Our findings are biologically plausible, as animal studies report delays in pubertal development with in utero TCDD exposure.7,8 It is unclear why we observe later age at menarche with in utero TCDD exposure only among daughters whose mothers were prepubertal at explosion. Epigenetic mechanisms potentially could explain the observed intergenerational effects and apparent multiple susceptible windows of exposure.32 There may be differential susceptibility of germ cells, depending on maternal pubertal status. Perhaps the window of susceptibility for “infant” eggs (before puberty) does not have the same body protections against TCDD exposure as after puberty. Alternatively, it could be a spurious finding. Future studies including the SWHS granddaughters could shed light on potential genetic susceptibility and epigenetic mechanisms.
This study has several strengths and limitations. Strengths include the Seveso Second Generation study represents a unique cohort with a relatively large sample. We measured initial TCDD exposure in maternal serum collected near the time of the explosion, and there was a wide range of exposure in the population. We were also able to consider a wide range of potential confounders including maternal age at menarche, and the study population is relatively homogeneous, minimizing potential uncontrolled confounding. Study limitations include in utero TCDD exposure was extrapolated from maternal serum TCDD measurements to the pregnancy, not measured directly, but we expect any exposure misclassification to be nondifferential. We were unable to consider other sources of environmental TCDD exposure,1 but we expect any exposure misclassification would be nondifferential. Age at menarche was based on self-report or maternal report, and the wide age range of participants led to recall over a variable time period (0 to 29 years); however, we found no correlation between length of recall and age at menarche. Previous studies have found moderate to high agreement of age at menarche as reported in adulthood with the true age at menarche.38,39 BMI at the time of menarche could be a confounder. Although it was not possible to measure BMI near the time of menarche, a sensitivity analysis that included current BMI as a covariate did not change the results. Finally, the small number of daughters (n = 22) born to Seveso mothers who were younger than 5 years of age at the time of the explosion prevented us from examining this potentially susceptible subgroup separately.23
In summary, in the Seveso Second Generation Study, we found that in utero TCDD exposure, as measured by maternal serum TCDD estimated at pregnancy, is not associated with reported age at onset of menarche of daughters. However, among daughters whose mothers were still premenarche at the time of the explosion, in utero TCDD exposure is associated with later age at menarche. This finding is important given that the effect of early life exposures on age at menarche can have important implications for conditions diagnosed later in life, such as breast cancer and cardiovascular disease.40 Future follow-up of the second generation and the grandchildren of the Seveso Women’s Health Study could be informative.
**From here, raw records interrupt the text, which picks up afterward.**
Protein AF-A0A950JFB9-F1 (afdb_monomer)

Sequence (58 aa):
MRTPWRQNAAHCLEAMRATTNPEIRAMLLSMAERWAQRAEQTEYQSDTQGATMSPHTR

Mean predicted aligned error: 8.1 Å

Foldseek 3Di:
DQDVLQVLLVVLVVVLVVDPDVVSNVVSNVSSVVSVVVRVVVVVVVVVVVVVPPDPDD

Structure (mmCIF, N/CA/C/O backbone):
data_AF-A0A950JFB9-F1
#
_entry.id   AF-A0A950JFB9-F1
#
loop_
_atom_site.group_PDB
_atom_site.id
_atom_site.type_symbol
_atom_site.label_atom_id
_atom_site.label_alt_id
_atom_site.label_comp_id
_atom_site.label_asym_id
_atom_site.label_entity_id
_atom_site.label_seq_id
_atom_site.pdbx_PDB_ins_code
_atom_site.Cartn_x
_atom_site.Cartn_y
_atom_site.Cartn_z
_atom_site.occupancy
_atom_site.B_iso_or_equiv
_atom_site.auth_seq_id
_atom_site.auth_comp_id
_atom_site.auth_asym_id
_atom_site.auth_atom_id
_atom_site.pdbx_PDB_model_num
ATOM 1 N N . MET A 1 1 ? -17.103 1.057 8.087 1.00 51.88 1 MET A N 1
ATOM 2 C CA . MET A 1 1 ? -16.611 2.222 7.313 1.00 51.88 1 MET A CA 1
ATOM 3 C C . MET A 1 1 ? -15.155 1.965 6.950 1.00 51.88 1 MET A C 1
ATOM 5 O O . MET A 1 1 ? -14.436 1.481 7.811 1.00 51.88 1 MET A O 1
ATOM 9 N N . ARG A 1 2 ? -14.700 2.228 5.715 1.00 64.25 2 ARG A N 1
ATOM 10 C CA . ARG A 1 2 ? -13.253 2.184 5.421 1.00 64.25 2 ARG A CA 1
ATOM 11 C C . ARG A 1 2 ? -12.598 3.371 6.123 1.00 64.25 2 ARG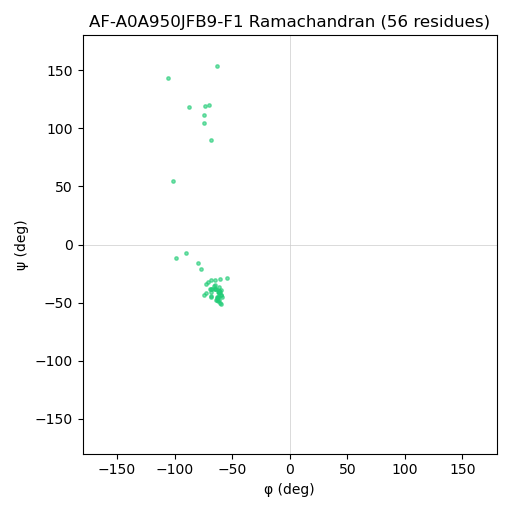 A C 1
ATOM 13 O O . ARG A 1 2 ? -12.965 4.506 5.835 1.00 64.25 2 ARG A O 1
ATOM 20 N N . THR A 1 3 ? -11.658 3.116 7.028 1.00 83.12 3 THR A N 1
ATOM 21 C CA . THR A 1 3 ? -10.857 4.181 7.645 1.00 83.12 3 THR A CA 1
ATOM 22 C C . THR A 1 3 ? -10.017 4.901 6.576 1.00 83.12 3 THR A C 1
ATOM 24 O O . THR A 1 3 ? -9.680 4.290 5.553 1.00 83.12 3 THR A O 1
ATOM 27 N N . PRO A 1 4 ? -9.642 6.180 6.775 1.00 89.56 4 PRO A N 1
ATOM 28 C CA . PRO A 1 4 ? -8.739 6.887 5.855 1.00 89.56 4 PRO A CA 1
ATOM 29 C C . PRO A 1 4 ? -7.419 6.123 5.648 1.00 89.56 4 PRO A C 1
ATOM 31 O O . PRO A 1 4 ? -6.845 6.131 4.562 1.00 89.56 4 PRO A O 1
ATOM 34 N N . TRP A 1 5 ? -6.991 5.359 6.655 1.00 90.62 5 TRP A N 1
ATOM 35 C CA . TRP A 1 5 ? -5.847 4.454 6.585 1.00 90.62 5 TRP A CA 1
ATOM 36 C C . TRP A 1 5 ? -6.038 3.328 5.553 1.00 90.62 5 TRP A C 1
ATOM 38 O O . TRP A 1 5 ? -5.154 3.101 4.730 1.00 90.62 5 TRP A O 1
ATOM 48 N N . ARG A 1 6 ? -7.213 2.676 5.513 1.00 91.06 6 ARG A N 1
ATOM 49 C CA . ARG A 1 6 ? -7.539 1.666 4.482 1.00 91.06 6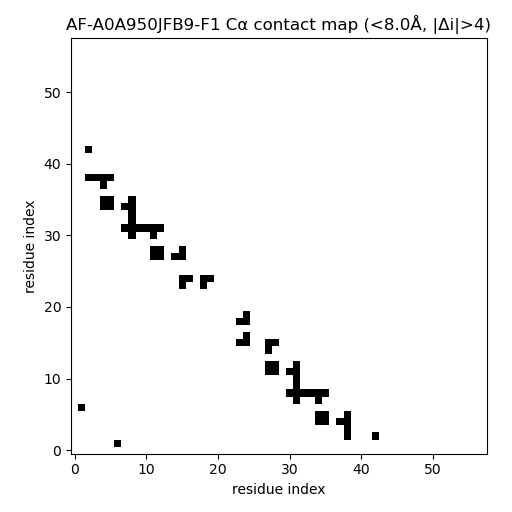 ARG A CA 1
ATO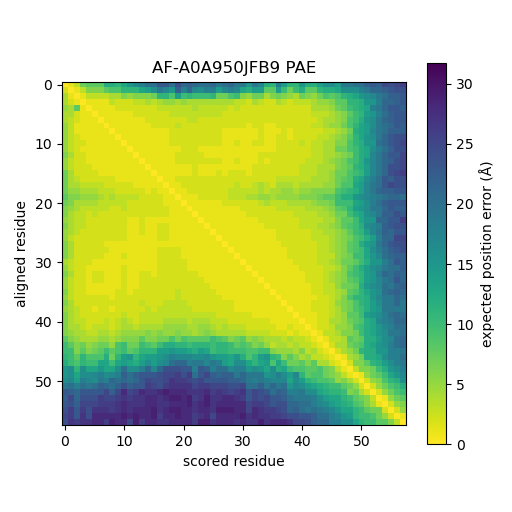M 50 C C . ARG A 1 6 ? -7.538 2.264 3.072 1.00 91.06 6 ARG A C 1
ATOM 52 O O . ARG A 1 6 ? -7.147 1.577 2.131 1.00 91.06 6 ARG A O 1
ATOM 59 N N . GLN A 1 7 ? -7.988 3.511 2.912 1.00 94.19 7 GLN A N 1
ATOM 60 C CA . GLN A 1 7 ? -7.975 4.199 1.614 1.00 94.19 7 GLN A CA 1
ATOM 61 C C . GLN A 1 7 ? -6.544 4.499 1.157 1.00 94.19 7 GLN A C 1
ATOM 63 O O . GLN A 1 7 ? -6.188 4.175 0.027 1.00 94.19 7 GLN A O 1
ATOM 68 N N . ASN A 1 8 ? -5.692 5.004 2.052 1.00 94.75 8 ASN A N 1
ATOM 69 C CA . ASN A 1 8 ? -4.280 5.239 1.745 1.00 94.75 8 ASN A CA 1
ATOM 70 C C . ASN A 1 8 ? -3.541 3.944 1.377 1.00 94.75 8 ASN A C 1
ATOM 72 O O . ASN A 1 8 ? -2.780 3.931 0.411 1.00 94.75 8 ASN A O 1
ATOM 76 N N . ALA A 1 9 ? -3.809 2.839 2.083 1.00 96.06 9 ALA A N 1
ATOM 77 C CA . ALA A 1 9 ? -3.259 1.533 1.723 1.00 96.06 9 ALA A CA 1
ATOM 78 C C . ALA A 1 9 ? -3.679 1.104 0.305 1.00 96.06 9 ALA A C 1
ATOM 80 O O . ALA A 1 9 ? -2.845 0.648 -0.476 1.00 96.06 9 ALA A O 1
ATOM 81 N N . ALA A 1 10 ? -4.953 1.299 -0.055 1.00 96.12 10 ALA A N 1
ATOM 82 C CA . ALA A 1 10 ? -5.458 0.986 -1.390 1.00 96.12 10 ALA A CA 1
ATOM 83 C C . ALA A 1 10 ? -4.789 1.841 -2.480 1.00 96.12 10 ALA A C 1
ATOM 85 O O . ALA A 1 10 ? -4.329 1.286 -3.476 1.00 96.12 10 ALA A O 1
ATOM 86 N N . HIS A 1 11 ? -4.641 3.152 -2.261 1.00 96.88 11 HIS A N 1
ATOM 87 C CA . HIS A 1 11 ? -3.959 4.040 -3.208 1.00 96.88 11 HIS A CA 1
ATOM 88 C C . HIS A 1 11 ? -2.492 3.643 -3.425 1.00 96.88 11 HIS A C 1
ATOM 90 O O . HIS A 1 11 ? -2.016 3.638 -4.559 1.00 96.88 11 HIS A O 1
ATOM 96 N N . CYS A 1 12 ? -1.771 3.250 -2.367 1.00 96.94 12 CYS A N 1
ATOM 97 C CA . CYS A 1 12 ? -0.401 2.749 -2.500 1.00 96.94 12 CYS A CA 1
ATOM 98 C C . CYS A 1 12 ? -0.336 1.477 -3.362 1.00 96.94 12 CYS A C 1
ATOM 100 O O . CYS A 1 12 ? 0.550 1.354 -4.208 1.00 96.94 12 CYS A O 1
ATOM 102 N N . LEU A 1 13 ? -1.284 0.550 -3.194 1.00 97.00 13 LEU A N 1
ATOM 103 C CA . LEU A 1 13 ? -1.346 -0.681 -3.989 1.00 97.00 13 LEU A CA 1
ATOM 104 C C . LEU A 1 13 ? -1.723 -0.421 -5.452 1.00 97.00 13 LEU A C 1
ATOM 106 O O . LEU A 1 13 ? -1.182 -1.070 -6.347 1.00 97.00 13 LEU A O 1
ATOM 110 N N . GLU A 1 14 ? -2.626 0.520 -5.712 1.00 97.69 14 GLU A N 1
ATOM 111 C CA . GLU A 1 14 ? -2.975 0.944 -7.070 1.00 97.69 14 GLU A CA 1
ATOM 112 C C . GLU A 1 14 ? -1.777 1.593 -7.769 1.00 97.69 14 GLU A C 1
ATOM 114 O O . GLU A 1 14 ? -1.411 1.178 -8.870 1.00 97.69 14 GLU A O 1
ATOM 119 N N . ALA A 1 15 ? -1.086 2.516 -7.093 1.00 97.00 15 ALA A N 1
ATOM 120 C CA . ALA A 1 15 ? 0.142 3.119 -7.601 1.00 97.00 15 ALA A CA 1
ATOM 121 C C . ALA A 1 15 ? 1.232 2.064 -7.856 1.00 97.00 15 ALA A C 1
ATOM 123 O O . ALA A 1 15 ? 1.912 2.118 -8.879 1.00 97.00 15 ALA A O 1
ATOM 124 N N . MET A 1 16 ? 1.362 1.062 -6.977 1.00 97.06 16 MET A N 1
ATOM 125 C CA . MET A 1 16 ? 2.319 -0.038 -7.141 1.00 97.06 16 MET A CA 1
ATOM 126 C C . MET A 1 16 ? 2.035 -0.842 -8.415 1.00 97.06 16 MET A C 1
ATOM 128 O O . MET A 1 16 ? 2.965 -1.239 -9.113 1.00 97.06 16 MET A O 1
ATOM 132 N N . ARG A 1 17 ? 0.757 -1.084 -8.734 1.00 95.81 17 ARG A N 1
ATOM 133 C CA . ARG A 1 17 ? 0.346 -1.785 -9.963 1.00 95.81 17 ARG A CA 1
ATOM 134 C C . ARG A 1 17 ? 0.616 -0.961 -11.222 1.00 95.81 17 ARG A C 1
ATOM 136 O O . ARG A 1 17 ? 0.894 -1.553 -12.258 1.00 95.81 17 ARG A O 1
ATOM 143 N N . ALA A 1 18 ? 0.561 0.367 -11.123 1.00 97.12 18 ALA A N 1
ATOM 144 C CA . ALA A 1 18 ? 0.784 1.282 -12.241 1.00 97.12 18 ALA A CA 1
ATOM 145 C C . ALA A 1 18 ? 2.269 1.511 -12.581 1.00 97.12 18 ALA A C 1
ATOM 147 O O . ALA A 1 18 ? 2.575 2.013 -13.660 1.00 97.12 18 ALA A O 1
ATOM 148 N N . THR A 1 19 ? 3.197 1.155 -11.688 1.00 94.94 19 THR A N 1
ATOM 149 C CA . THR A 1 19 ? 4.640 1.339 -11.900 1.00 94.94 19 THR A CA 1
ATOM 150 C C . THR A 1 19 ? 5.368 0.026 -12.202 1.00 94.94 19 THR A C 1
ATOM 152 O O . THR A 1 19 ? 5.078 -1.033 -11.633 1.00 94.94 19 THR A O 1
ATOM 155 N N . THR A 1 20 ? 6.363 0.111 -13.085 1.00 96.12 20 THR A N 1
ATOM 156 C CA . THR A 1 20 ? 7.275 -0.984 -13.450 1.00 96.12 20 THR A CA 1
ATOM 157 C C . THR A 1 20 ? 8.614 -0.915 -12.714 1.00 96.12 20 THR A C 1
ATOM 159 O O . THR A 1 20 ? 9.364 -1.888 -12.738 1.00 96.12 20 THR A O 1
ATOM 162 N N . ASN A 1 21 ? 8.918 0.195 -12.029 1.00 97.56 21 ASN A N 1
ATOM 163 C CA . ASN A 1 21 ? 10.174 0.349 -11.296 1.00 97.56 21 ASN A CA 1
ATOM 164 C C . ASN A 1 21 ? 10.148 -0.500 -10.004 1.00 97.56 21 ASN A C 1
ATOM 166 O O . ASN A 1 21 ? 9.305 -0.247 -9.138 1.00 97.56 21 ASN A O 1
ATOM 170 N N . PRO A 1 22 ? 11.063 -1.473 -9.830 1.00 96.62 22 PRO A N 1
ATOM 171 C CA . PRO A 1 22 ? 11.039 -2.399 -8.698 1.00 96.62 22 PRO A CA 1
ATOM 172 C C . PRO A 1 22 ? 11.267 -1.723 -7.339 1.00 96.62 22 PRO A C 1
ATOM 174 O O . PRO A 1 22 ? 10.635 -2.116 -6.359 1.00 96.62 22 PRO A O 1
ATOM 177 N N . GLU A 1 23 ? 12.100 -0.685 -7.269 1.00 97.56 23 GLU A N 1
ATOM 178 C CA . GLU A 1 23 ? 12.365 0.053 -6.027 1.00 97.56 23 GLU A CA 1
ATOM 179 C C . GLU A 1 23 ? 11.129 0.840 -5.587 1.00 97.56 23 GLU A C 1
ATOM 181 O O . GLU A 1 23 ? 10.714 0.778 -4.428 1.00 97.56 23 GLU A O 1
ATOM 186 N N . ILE A 1 24 ? 10.470 1.511 -6.539 1.00 96.62 24 ILE A N 1
ATOM 187 C CA . ILE A 1 24 ? 9.222 2.238 -6.275 1.00 96.62 24 ILE A CA 1
ATOM 188 C C . ILE A 1 24 ? 8.120 1.257 -5.851 1.00 96.62 24 ILE A C 1
ATOM 190 O O . ILE A 1 24 ? 7.355 1.556 -4.934 1.00 96.62 24 ILE A O 1
ATOM 194 N N . ARG A 1 25 ? 8.055 0.062 -6.455 1.00 97.88 25 ARG A N 1
ATOM 195 C CA . ARG A 1 25 ? 7.102 -0.985 -6.048 1.00 97.88 25 ARG A CA 1
ATOM 196 C C . ARG A 1 25 ? 7.328 -1.435 -4.608 1.00 97.88 25 ARG A C 1
ATOM 198 O O . ARG A 1 25 ? 6.366 -1.491 -3.846 1.00 97.88 25 ARG A O 1
ATOM 205 N N . ALA A 1 26 ? 8.574 -1.719 -4.229 1.00 97.69 26 ALA A N 1
ATOM 206 C CA . ALA A 1 26 ? 8.920 -2.131 -2.868 1.00 97.69 26 ALA A CA 1
ATOM 207 C C . ALA A 1 26 ? 8.598 -1.036 -1.837 1.00 97.69 26 ALA A C 1
ATOM 209 O O . ALA A 1 26 ? 8.039 -1.315 -0.771 1.00 97.69 26 ALA A O 1
ATOM 210 N N . MET A 1 27 ? 8.880 0.225 -2.177 1.00 98.19 27 MET A N 1
ATOM 211 C CA . MET A 1 27 ? 8.546 1.375 -1.339 1.00 98.19 27 MET A CA 1
ATOM 212 C C . MET A 1 27 ? 7.029 1.518 -1.145 1.00 98.19 27 MET A C 1
ATOM 214 O O . MET A 1 27 ? 6.565 1.662 -0.013 1.00 98.19 27 MET A O 1
ATOM 218 N N . LEU A 1 28 ? 6.248 1.448 -2.229 1.00 98.31 28 LEU A N 1
ATOM 219 C CA . LEU A 1 28 ? 4.786 1.558 -2.183 1.00 98.31 28 LEU A CA 1
ATOM 220 C C . LEU A 1 28 ? 4.145 0.400 -1.414 1.00 98.31 28 LEU A C 1
ATOM 222 O O . LEU A 1 28 ? 3.218 0.635 -0.639 1.00 98.31 28 LEU A O 1
ATOM 226 N N . LEU A 1 29 ? 4.667 -0.821 -1.563 1.00 97.62 29 LEU A N 1
ATOM 227 C CA . LEU A 1 29 ? 4.235 -1.972 -0.771 1.00 97.62 29 LEU A CA 1
ATOM 228 C C . LEU A 1 29 ? 4.466 -1.732 0.727 1.00 97.62 29 LEU A C 1
ATOM 230 O O . LEU A 1 29 ? 3.526 -1.812 1.514 1.00 97.62 29 LEU A O 1
ATOM 234 N N . SER A 1 30 ? 5.678 -1.311 1.101 1.00 98.12 30 SER A N 1
ATOM 235 C CA . SER A 1 30 ? 6.028 -0.999 2.495 1.00 98.12 30 SER A CA 1
ATOM 236 C C . SER A 1 30 ? 5.167 0.130 3.086 1.00 98.12 30 SER A C 1
ATOM 238 O O . SER A 1 30 ? 4.957 0.216 4.297 1.00 98.12 30 SER A O 1
ATOM 240 N N . MET A 1 31 ? 4.694 1.069 2.260 1.00 97.44 31 MET A N 1
ATOM 241 C CA . MET A 1 31 ? 3.744 2.101 2.691 1.00 97.44 31 MET A CA 1
ATOM 242 C C . MET A 1 31 ? 2.334 1.536 2.876 1.00 97.44 31 MET A C 1
ATOM 244 O O . MET A 1 31 ? 1.689 1.845 3.878 1.00 97.44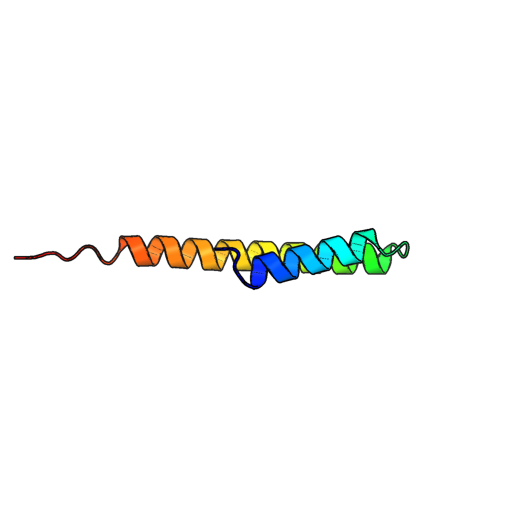 31 MET A O 1
ATOM 248 N N . ALA A 1 32 ? 1.868 0.700 1.946 1.00 97.56 32 ALA A N 1
ATOM 249 C CA . ALA A 1 32 ? 0.556 0.067 2.028 1.00 97.56 32 ALA A CA 1
ATOM 250 C C . ALA A 1 32 ? 0.414 -0.791 3.294 1.00 97.56 32 ALA A C 1
ATOM 252 O O . ALA A 1 32 ? -0.598 -0.691 3.985 1.00 97.56 32 ALA A O 1
ATOM 253 N N . GLU A 1 33 ? 1.442 -1.570 3.635 1.00 97.38 33 GLU A N 1
ATOM 254 C CA . GLU A 1 33 ? 1.476 -2.407 4.841 1.00 97.38 33 GLU A CA 1
ATOM 255 C C . GLU A 1 33 ? 1.403 -1.571 6.122 1.00 97.38 33 GLU A C 1
ATOM 257 O O . GLU A 1 33 ? 0.593 -1.852 7.005 1.00 97.38 33 GLU A O 1
ATOM 262 N N . ARG A 1 34 ? 2.177 -0.480 6.202 1.00 97.44 34 ARG A N 1
ATOM 263 C CA . ARG A 1 34 ? 2.129 0.442 7.349 1.00 97.44 34 ARG A CA 1
ATOM 264 C C . ARG A 1 34 ? 0.751 1.079 7.515 1.00 97.44 34 ARG A C 1
ATOM 266 O O . ARG A 1 34 ? 0.257 1.197 8.637 1.00 97.44 34 ARG A O 1
ATOM 273 N N . TRP A 1 35 ? 0.105 1.461 6.414 1.00 96.44 35 TRP A N 1
ATOM 274 C CA . TRP A 1 35 ? -1.256 1.989 6.462 1.00 96.44 35 TRP A CA 1
ATOM 275 C C . TRP A 1 35 ? -2.291 0.934 6.854 1.00 96.44 35 TRP A C 1
ATOM 277 O O . TRP A 1 35 ? -3.193 1.243 7.633 1.00 96.44 35 TRP A O 1
ATOM 287 N N . ALA A 1 36 ? -2.149 -0.304 6.380 1.00 94.38 36 ALA A N 1
ATOM 288 C CA . ALA A 1 36 ? -3.013 -1.413 6.774 1.00 94.38 36 ALA A CA 1
ATOM 289 C C . ALA A 1 36 ? -2.888 -1.717 8.275 1.00 94.38 36 ALA A C 1
ATOM 291 O O . ALA A 1 36 ? -3.898 -1.768 8.972 1.00 94.38 36 ALA A O 1
ATOM 292 N N . GLN A 1 37 ? -1.663 -1.782 8.802 1.00 94.56 37 GLN A N 1
ATOM 293 C CA . GLN A 1 37 ? -1.421 -1.977 10.231 1.00 94.56 37 GLN A CA 1
ATOM 294 C C . GLN A 1 37 ? -2.028 -0.842 11.072 1.00 94.56 37 GLN A C 1
ATOM 296 O O . GLN A 1 37 ? -2.635 -1.077 12.118 1.00 94.56 37 GLN A O 1
ATOM 301 N N . ARG A 1 38 ? -1.909 0.411 10.612 1.00 93.12 38 ARG A N 1
ATOM 302 C CA . ARG A 1 38 ? -2.520 1.567 11.287 1.00 93.12 38 ARG A CA 1
ATOM 303 C C . ARG A 1 38 ? -4.048 1.497 11.274 1.00 93.12 38 ARG A C 1
ATOM 305 O O . ARG A 1 38 ? -4.680 1.865 12.268 1.00 93.12 38 ARG A O 1
ATOM 312 N N . ALA A 1 39 ? -4.631 1.033 10.168 1.00 91.50 39 ALA A N 1
ATOM 313 C CA . ALA A 1 39 ? -6.064 0.802 10.060 1.00 91.50 39 ALA A CA 1
ATOM 314 C C . ALA A 1 39 ? -6.528 -0.222 11.094 1.00 91.50 39 ALA A C 1
ATOM 316 O O . ALA A 1 39 ? -7.425 0.084 11.869 1.00 91.50 39 ALA A O 1
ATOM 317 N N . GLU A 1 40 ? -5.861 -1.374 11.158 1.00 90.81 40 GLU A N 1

Conflicts of interest statement
The authors declare that they have no conflicts of interest with regard to the content of this report.
The results reported herein correspond to specific aims of grant R01ES07171 to investigator B.E. from National Institute of Environmental Health Sciences. This work was also supported by grants F06TW02075-01 and F31ES026488 from the National Institutes of Health, 2P30-ESO01896-17 from the National Institute of Environmental Health Sciences, R82471 from the U.S. Environmental Protection Agency, and #2896 from Regione Lombardia and Fondazione Lombardia Ambiente, Milan, Italy.